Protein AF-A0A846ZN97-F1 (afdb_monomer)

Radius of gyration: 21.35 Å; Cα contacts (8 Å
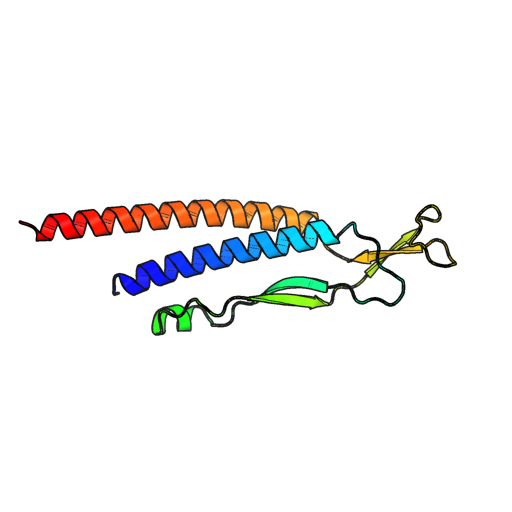, |Δi|>4): 187; chains: 1; bounding box: 50×20×70 Å

Structure (mmCIF, N/CA/C/O backbone):
data_AF-A0A846ZN97-F1
#
_entry.id   AF-A0A846ZN97-F1
#
loop_
_atom_site.group_PDB
_atom_site.id
_atom_site.type_symbol
_atom_site.label_atom_id
_atom_site.label_alt_id
_atom_site.label_comp_id
_atom_site.label_asym_id
_atom_site.label_entity_id
_atom_site.label_seq_id
_atom_site.pdbx_PDB_ins_code
_atom_site.Cartn_x
_atom_site.Cartn_y
_atom_site.Cartn_z
_atom_site.occupancy
_atom_site.B_iso_or_equiv
_atom_site.auth_seq_id
_atom_site.auth_comp_id
_atom_site.auth_asym_id
_atom_site.auth_atom_id
_atom_site.pdbx_PDB_model_num
ATOM 1 N N . MET A 1 1 ? -27.133 5.042 15.939 1.00 57.97 1 MET A N 1
ATOM 2 C CA . MET A 1 1 ? -26.027 4.218 15.402 1.00 57.97 1 MET A CA 1
ATOM 3 C C . MET A 1 1 ? -25.555 3.303 16.519 1.00 57.97 1 MET A C 1
ATOM 5 O O . MET A 1 1 ? -25.394 3.799 17.627 1.00 57.97 1 MET A O 1
ATOM 9 N N . SER A 1 2 ? -25.422 1.997 16.279 1.00 78.12 2 SER A N 1
ATOM 10 C CA . SER A 1 2 ? -24.877 1.056 17.270 1.00 78.12 2 SER A CA 1
ATOM 11 C C . SER A 1 2 ? -23.352 1.201 17.373 1.00 78.12 2 SER A C 1
ATOM 13 O O . SER A 1 2 ? -22.708 1.623 16.411 1.00 78.12 2 SER A O 1
ATOM 15 N N . MET A 1 3 ? -22.761 0.847 18.522 1.00 79.19 3 MET A N 1
ATOM 16 C CA . MET A 1 3 ? -21.297 0.821 18.705 1.00 79.19 3 MET A CA 1
ATOM 17 C C . MET A 1 3 ? -20.596 -0.058 17.656 1.00 79.19 3 MET A C 1
ATOM 19 O O . MET A 1 3 ? -19.523 0.293 17.167 1.00 79.19 3 MET A O 1
ATOM 23 N N . ASP A 1 4 ? -21.240 -1.148 17.234 1.00 81.94 4 ASP A N 1
ATOM 24 C CA . ASP A 1 4 ? -20.727 -2.037 16.187 1.00 81.94 4 ASP A CA 1
ATOM 25 C C . ASP A 1 4 ? -20.537 -1.330 14.842 1.00 81.94 4 ASP A C 1
ATOM 27 O O . ASP A 1 4 ? -19.541 -1.568 14.159 1.00 81.94 4 ASP A O 1
ATOM 31 N N . ALA A 1 5 ? -21.439 -0.411 14.479 1.00 79.81 5 ALA A N 1
ATOM 32 C CA . ALA A 1 5 ? -21.325 0.356 13.241 1.00 79.81 5 ALA A CA 1
ATOM 33 C C . ALA A 1 5 ? -20.117 1.308 13.269 1.00 79.81 5 ALA A C 1
ATOM 35 O O . ALA A 1 5 ? -19.409 1.438 12.271 1.00 79.81 5 ALA A O 1
ATOM 36 N N . LEU A 1 6 ? -19.832 1.934 14.419 1.00 82.94 6 LEU A N 1
ATOM 37 C CA . LEU A 1 6 ? -18.661 2.805 14.578 1.00 82.94 6 LEU A CA 1
ATOM 38 C C . LEU A 1 6 ? -17.357 2.006 14.441 1.00 82.94 6 LEU A C 1
ATOM 40 O O . LEU A 1 6 ? -16.466 2.398 13.686 1.00 82.94 6 LEU A O 1
ATOM 44 N N . TYR A 1 7 ? -17.272 0.841 15.089 1.00 85.88 7 TYR A N 1
ATOM 45 C CA . TYR A 1 7 ? -16.121 -0.050 14.937 1.00 85.88 7 TYR A CA 1
ATOM 46 C C . TYR A 1 7 ? -15.985 -0.616 13.518 1.00 85.88 7 TYR A C 1
ATOM 48 O O . TYR A 1 7 ? -14.860 -0.771 13.035 1.00 85.88 7 TYR A O 1
ATOM 56 N N . ALA A 1 8 ? -17.092 -0.904 12.829 1.00 82.62 8 ALA A N 1
ATOM 57 C CA . ALA A 1 8 ? -17.077 -1.366 11.443 1.00 82.62 8 ALA A CA 1
ATOM 58 C C . ALA A 1 8 ? -16.473 -0.316 10.498 1.00 82.62 8 ALA A C 1
ATOM 60 O O . ALA A 1 8 ? -15.621 -0.656 9.676 1.00 82.62 8 ALA A O 1
ATOM 61 N N . VAL A 1 9 ? -16.828 0.963 10.665 1.00 83.44 9 VAL A N 1
ATOM 62 C CA . VAL A 1 9 ? -16.264 2.070 9.873 1.00 83.44 9 VAL A CA 1
ATOM 63 C C . VAL A 1 9 ? -14.764 2.234 10.127 1.00 83.44 9 VAL A C 1
ATOM 65 O O . VAL A 1 9 ? -13.992 2.331 9.172 1.00 83.44 9 VAL A O 1
ATOM 68 N N . SER A 1 10 ? -14.314 2.199 11.387 1.00 88.69 10 SER A N 1
ATOM 69 C CA . SER A 1 10 ? -12.878 2.274 11.697 1.00 88.69 10 SER A CA 1
ATOM 70 C C . SER A 1 10 ? -12.098 1.099 11.101 1.00 88.69 10 SER A C 1
ATOM 72 O O . SER A 1 10 ? -11.041 1.299 10.504 1.00 88.69 10 SER A O 1
ATOM 74 N N . ARG A 1 11 ? -12.627 -0.128 11.202 1.00 86.69 11 ARG A N 1
ATOM 75 C CA . ARG A 1 11 ? -12.017 -1.326 10.597 1.00 86.69 11 ARG A CA 1
ATOM 76 C C . ARG A 1 11 ? -11.957 -1.228 9.074 1.00 86.69 11 ARG A C 1
ATOM 78 O O . ARG A 1 11 ? -10.939 -1.589 8.488 1.00 86.69 11 A
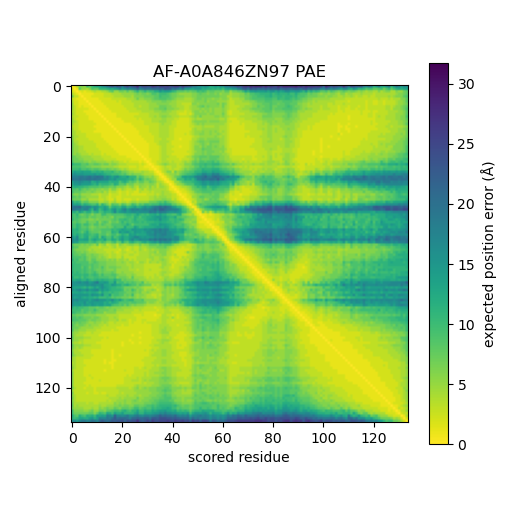RG A O 1
ATOM 85 N N . PHE A 1 12 ? -13.015 -0.723 8.442 1.00 86.81 12 PHE A N 1
ATOM 86 C CA . PHE A 1 12 ? -13.058 -0.482 7.003 1.00 86.81 12 PHE A CA 1
ATOM 87 C C . PHE A 1 12 ? -11.972 0.507 6.566 1.00 86.81 12 PHE A C 1
ATOM 89 O O . PHE A 1 12 ? -11.177 0.182 5.686 1.00 86.81 12 PHE A O 1
ATOM 96 N N . GLY A 1 13 ? -11.876 1.667 7.224 1.00 88.75 13 GLY A N 1
ATOM 97 C CA . GLY A 1 13 ? -10.862 2.679 6.913 1.00 88.75 13 GLY A CA 1
ATOM 98 C C . GLY A 1 13 ? -9.433 2.165 7.106 1.00 88.75 13 GLY A C 1
A
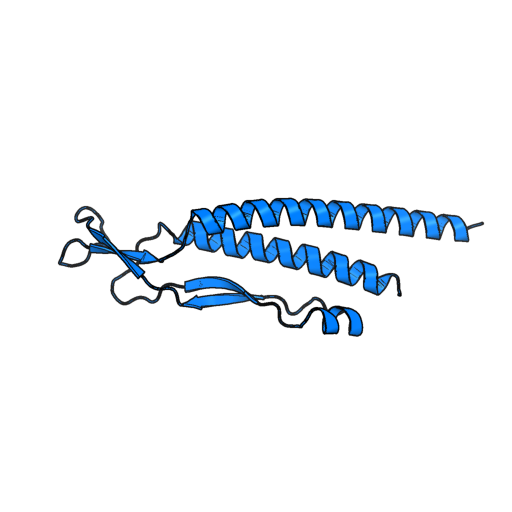TOM 99 O O . GLY A 1 13 ? -8.573 2.380 6.254 1.00 88.75 13 GLY A O 1
ATOM 100 N N . LEU A 1 14 ? -9.173 1.426 8.189 1.00 91.50 14 LEU A N 1
ATOM 101 C CA . LEU A 1 14 ? -7.865 0.809 8.437 1.00 91.50 14 LEU A CA 1
ATOM 102 C C . LEU A 1 14 ? -7.492 -0.213 7.357 1.00 91.50 14 LEU A C 1
ATOM 104 O O . LEU A 1 14 ? -6.371 -0.186 6.847 1.00 91.50 14 LEU A O 1
ATOM 108 N N . ASN A 1 15 ? -8.422 -1.095 6.984 1.00 89.50 15 ASN A N 1
ATOM 109 C CA . ASN A 1 15 ? -8.190 -2.082 5.930 1.00 89.50 15 ASN A CA 1
ATOM 110 C C . ASN A 1 15 ? -7.967 -1.419 4.566 1.00 89.50 15 ASN A C 1
ATOM 112 O O . ASN A 1 15 ? -7.082 -1.853 3.828 1.00 89.50 15 ASN A O 1
ATOM 116 N N . TYR A 1 16 ? -8.710 -0.354 4.258 1.00 90.50 16 TYR A N 1
ATOM 117 C CA . TYR A 1 16 ? -8.562 0.403 3.018 1.00 90.50 16 TYR A CA 1
ATOM 118 C C . TYR A 1 16 ? -7.179 1.0
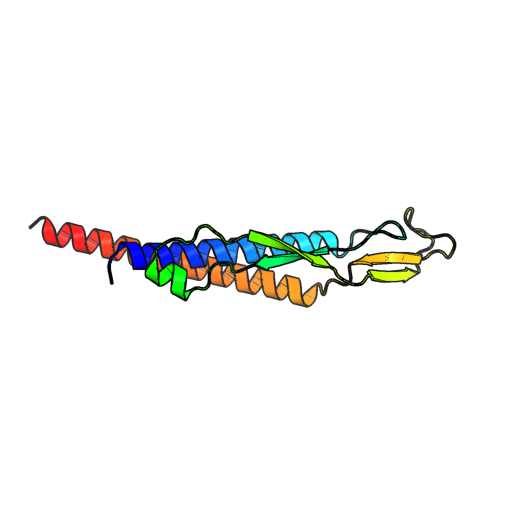17 2.872 1.00 90.50 16 TYR A C 1
ATOM 120 O O . TYR A 1 16 ? -6.489 0.764 1.882 1.00 90.50 16 TYR A O 1
ATOM 128 N N . GLU A 1 17 ? -6.729 1.763 3.879 1.00 93.56 17 GLU A N 1
ATOM 129 C CA . GLU A 1 17 ? -5.423 2.415 3.808 1.00 93.56 17 GLU A CA 1
ATOM 130 C C . GLU A 1 17 ? -4.279 1.394 3.827 1.00 93.56 17 GLU A C 1
ATOM 132 O O . GLU A 1 17 ? -3.295 1.557 3.103 1.00 93.56 17 GLU A O 1
ATOM 137 N N . ARG A 1 18 ? -4.435 0.270 4.543 1.00 93.12 18 ARG A N 1
ATOM 138 C CA . ARG A 1 18 ? -3.479 -0.846 4.486 1.00 93.12 18 ARG A CA 1
ATOM 139 C C . ARG A 1 18 ? -3.363 -1.435 3.077 1.00 93.12 18 ARG A C 1
ATOM 141 O O . ARG A 1 18 ? -2.254 -1.699 2.617 1.00 93.12 18 ARG A O 1
ATOM 148 N N . LEU A 1 19 ? -4.483 -1.641 2.384 1.00 93.06 19 LEU A N 1
ATOM 149 C CA . LEU A 1 19 ? -4.473 -2.164 1.015 1.00 93.06 19 LEU A CA 1
ATOM 150 C C . LEU A 1 19 ? -3.909 -1.147 0.019 1.00 93.06 19 LEU A C 1
ATOM 152 O O . LEU A 1 19 ? -3.178 -1.541 -0.887 1.00 93.06 19 LEU A O 1
ATOM 156 N N . ARG A 1 20 ? -4.155 0.155 0.207 1.00 93.94 20 ARG A N 1
ATOM 157 C CA . ARG A 1 20 ? -3.518 1.206 -0.605 1.00 93.94 20 ARG A CA 1
ATOM 158 C C . ARG A 1 20 ? -2.005 1.217 -0.436 1.00 93.94 20 ARG A C 1
ATOM 160 O O . ARG A 1 20 ? -1.293 1.312 -1.433 1.00 93.94 20 ARG A O 1
ATOM 167 N N . LEU A 1 21 ? -1.515 1.065 0.796 1.00 94.81 21 LEU A N 1
ATOM 168 C CA . LEU A 1 21 ? -0.085 0.926 1.074 1.00 94.81 21 LEU A CA 1
ATOM 169 C C . LEU A 1 21 ? 0.504 -0.295 0.364 1.00 94.81 21 LEU A C 1
ATOM 171 O O . LEU A 1 21 ? 1.524 -0.182 -0.315 1.00 94.81 21 LEU A O 1
ATOM 175 N N . GLN A 1 22 ? -0.155 -1.450 0.469 1.00 94.44 22 GLN A N 1
ATOM 176 C CA . GLN A 1 22 ? 0.286 -2.673 -0.198 1.00 94.44 22 GLN A CA 1
ATOM 177 C C . GLN A 1 22 ? 0.318 -2.518 -1.726 1.00 94.44 22 GLN A C 1
ATOM 179 O O . GLN A 1 22 ? 1.325 -2.858 -2.346 1.00 94.44 22 GLN A O 1
ATOM 184 N N . ALA A 1 23 ? -0.740 -1.963 -2.323 1.00 94.25 2
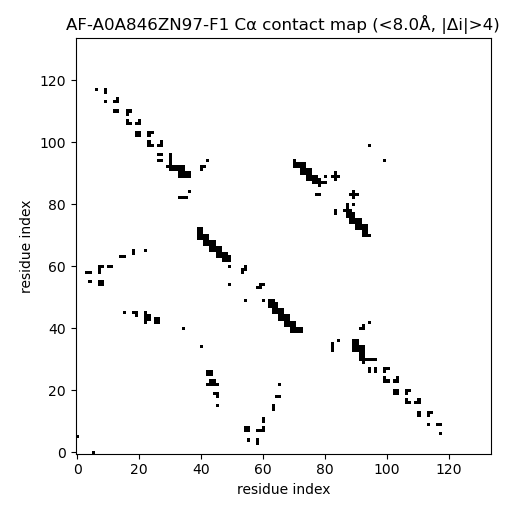3 ALA A N 1
ATOM 185 C CA . ALA A 1 23 ? -0.837 -1.727 -3.761 1.00 94.25 23 ALA A CA 1
ATOM 186 C C . ALA A 1 23 ? 0.273 -0.794 -4.261 1.00 94.25 23 ALA A C 1
ATOM 188 O O . ALA A 1 23 ? 0.989 -1.127 -5.204 1.00 94.25 23 ALA A O 1
ATOM 189 N N . ALA A 1 24 ? 0.466 0.346 -3.593 1.00 95.06 24 ALA A N 1
ATOM 190 C CA . ALA A 1 24 ? 1.490 1.311 -3.971 1.00 95.06 24 ALA A CA 1
ATOM 191 C C . ALA A 1 24 ? 2.905 0.733 -3.819 1.00 95.06 24 ALA A C 1
ATOM 193 O O . ALA A 1 24 ? 3.738 0.922 -4.700 1.00 95.06 24 ALA A O 1
ATOM 194 N N . THR A 1 25 ? 3.160 -0.038 -2.757 1.00 94.94 25 THR A N 1
ATOM 195 C CA . THR A 1 25 ? 4.448 -0.722 -2.551 1.00 94.94 25 THR A CA 1
ATOM 196 C C . THR A 1 25 ? 4.736 -1.719 -3.672 1.00 94.94 25 THR A C 1
ATOM 198 O O . THR A 1 25 ? 5.842 -1.736 -4.205 1.00 94.94 25 THR A O 1
ATOM 201 N N . GLN A 1 26 ? 3.744 -2.526 -4.063 1.00 93.56 26 GLN A N 1
ATOM 202 C CA . GLN A 1 26 ? 3.879 -3.482 -5.166 1.00 93.56 26 GLN A CA 1
ATOM 203 C C . GLN A 1 26 ? 4.130 -2.767 -6.497 1.00 93.56 26 GLN A C 1
ATOM 205 O O . GLN A 1 26 ? 5.028 -3.155 -7.237 1.00 93.56 26 GLN A O 1
ATOM 210 N N . ASN A 1 27 ? 3.415 -1.674 -6.764 1.00 94.00 27 ASN A N 1
ATOM 211 C CA . ASN A 1 27 ? 3.613 -0.876 -7.973 1.00 94.00 27 ASN A CA 1
ATOM 212 C C . ASN A 1 27 ? 5.012 -0.251 -8.038 1.00 94.00 27 ASN A C 1
ATOM 214 O O . ASN A 1 27 ? 5.644 -0.286 -9.088 1.00 94.00 27 ASN A O 1
ATOM 218 N N . ILE A 1 28 ? 5.509 0.289 -6.922 1.00 93.88 28 ILE A N 1
ATOM 219 C CA . ILE A 1 28 ? 6.871 0.838 -6.822 1.00 93.88 28 ILE A CA 1
ATOM 220 C C . ILE A 1 28 ? 7.908 -0.262 -7.032 1.00 93.88 28 ILE A C 1
ATOM 222 O O . ILE A 1 28 ? 8.845 -0.086 -7.797 1.00 93.88 28 ILE A O 1
ATOM 226 N N . ALA A 1 29 ? 7.728 -1.421 -6.397 1.00 91.69 29 ALA A N 1
ATOM 227 C CA . ALA A 1 29 ? 8.646 -2.540 -6.564 1.00 91.69 29 ALA A CA 1
ATOM 228 C C . ALA A 1 29 ? 8.690 -3.044 -8.014 1.00 91.69 29 ALA A C 1
ATOM 230 O O . ALA A 1 29 ? 9.732 -3.504 -8.463 1.00 91.69 29 ALA A O 1
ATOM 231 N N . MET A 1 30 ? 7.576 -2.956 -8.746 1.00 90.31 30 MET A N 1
########################################
Out of the records above, please copy exactly the lines from the line with "ATOM 69 C CA" up to and including the line with "ATOM 100 N N", minus the pictures.

ATOM 69 C CA . SER A 1 10 ? -12.878 2.274 11.697 1.00 88.69 10 SER A CA 1
ATOM 70 C C . SER A 1 10 ? -12.098 1.099 11.101 1.00 88.69 10 SER A C 1
ATOM 72 O O . SER A 1 10 ? -11.041 1.299 10.504 1.00 88.69 10 SER A O 1
ATOM 74 N N . ARG A 1 11 ? -12.627 -0.128 11.202 1.00 86.69 11 ARG A N 1
ATOM 75 C CA . ARG A 1 11 ? -12.017 -1.326 10.597 1.00 86.69 11 ARG A CA 1
ATOM 76 C C . ARG A 1 11 ? -11.957 -1.228 9.074 1.00 86.69 11 ARG A C 1
ATOM 78 O O . ARG A 1 11 ? -10.939 -1.589 8.488 1.00 86.69 11 A
RG A O 1
ATOM 85 N N . PHE A 1 12 ? -13.015 -0.723 8.442 1.00 86.81 12 PHE A N 1
ATOM 86 C CA . PHE A 1 12 ? -13.058 -0.482 7.003 1.00 86.81 12 PHE A CA 1
ATOM 87 C C . PHE A 1 12 ? -11.972 0.507 6.566 1.00 86.81 12 PHE A C 1
ATOM 89 O O . PHE A 1 12 ? -11.177 0.182 5.686 1.00 86.81 12 PHE A O 1
ATOM 96 N N . GLY A 1 13 ? -11.876 1.667 7.224 1.00 88.75 13 GLY A N 1
ATOM 97 C CA . GLY A 1 13 ? -10.862 2.679 6.913 1.00 88.75 13 GLY A CA 1
ATOM 98 C C . GLY A 1 13 ? -9.433 2.165 7.106 1.00 88.75 13 GLY A C 1
A
TOM 99 O O . GLY A 1 13 ? -8.573 2.380 6.254 1.00 88.75 13 GLY A O 1
ATOM 100 N N . LEU A 1 14 ? -9.173 1.426 8.189 1.00 91.50 14 LEU A N 1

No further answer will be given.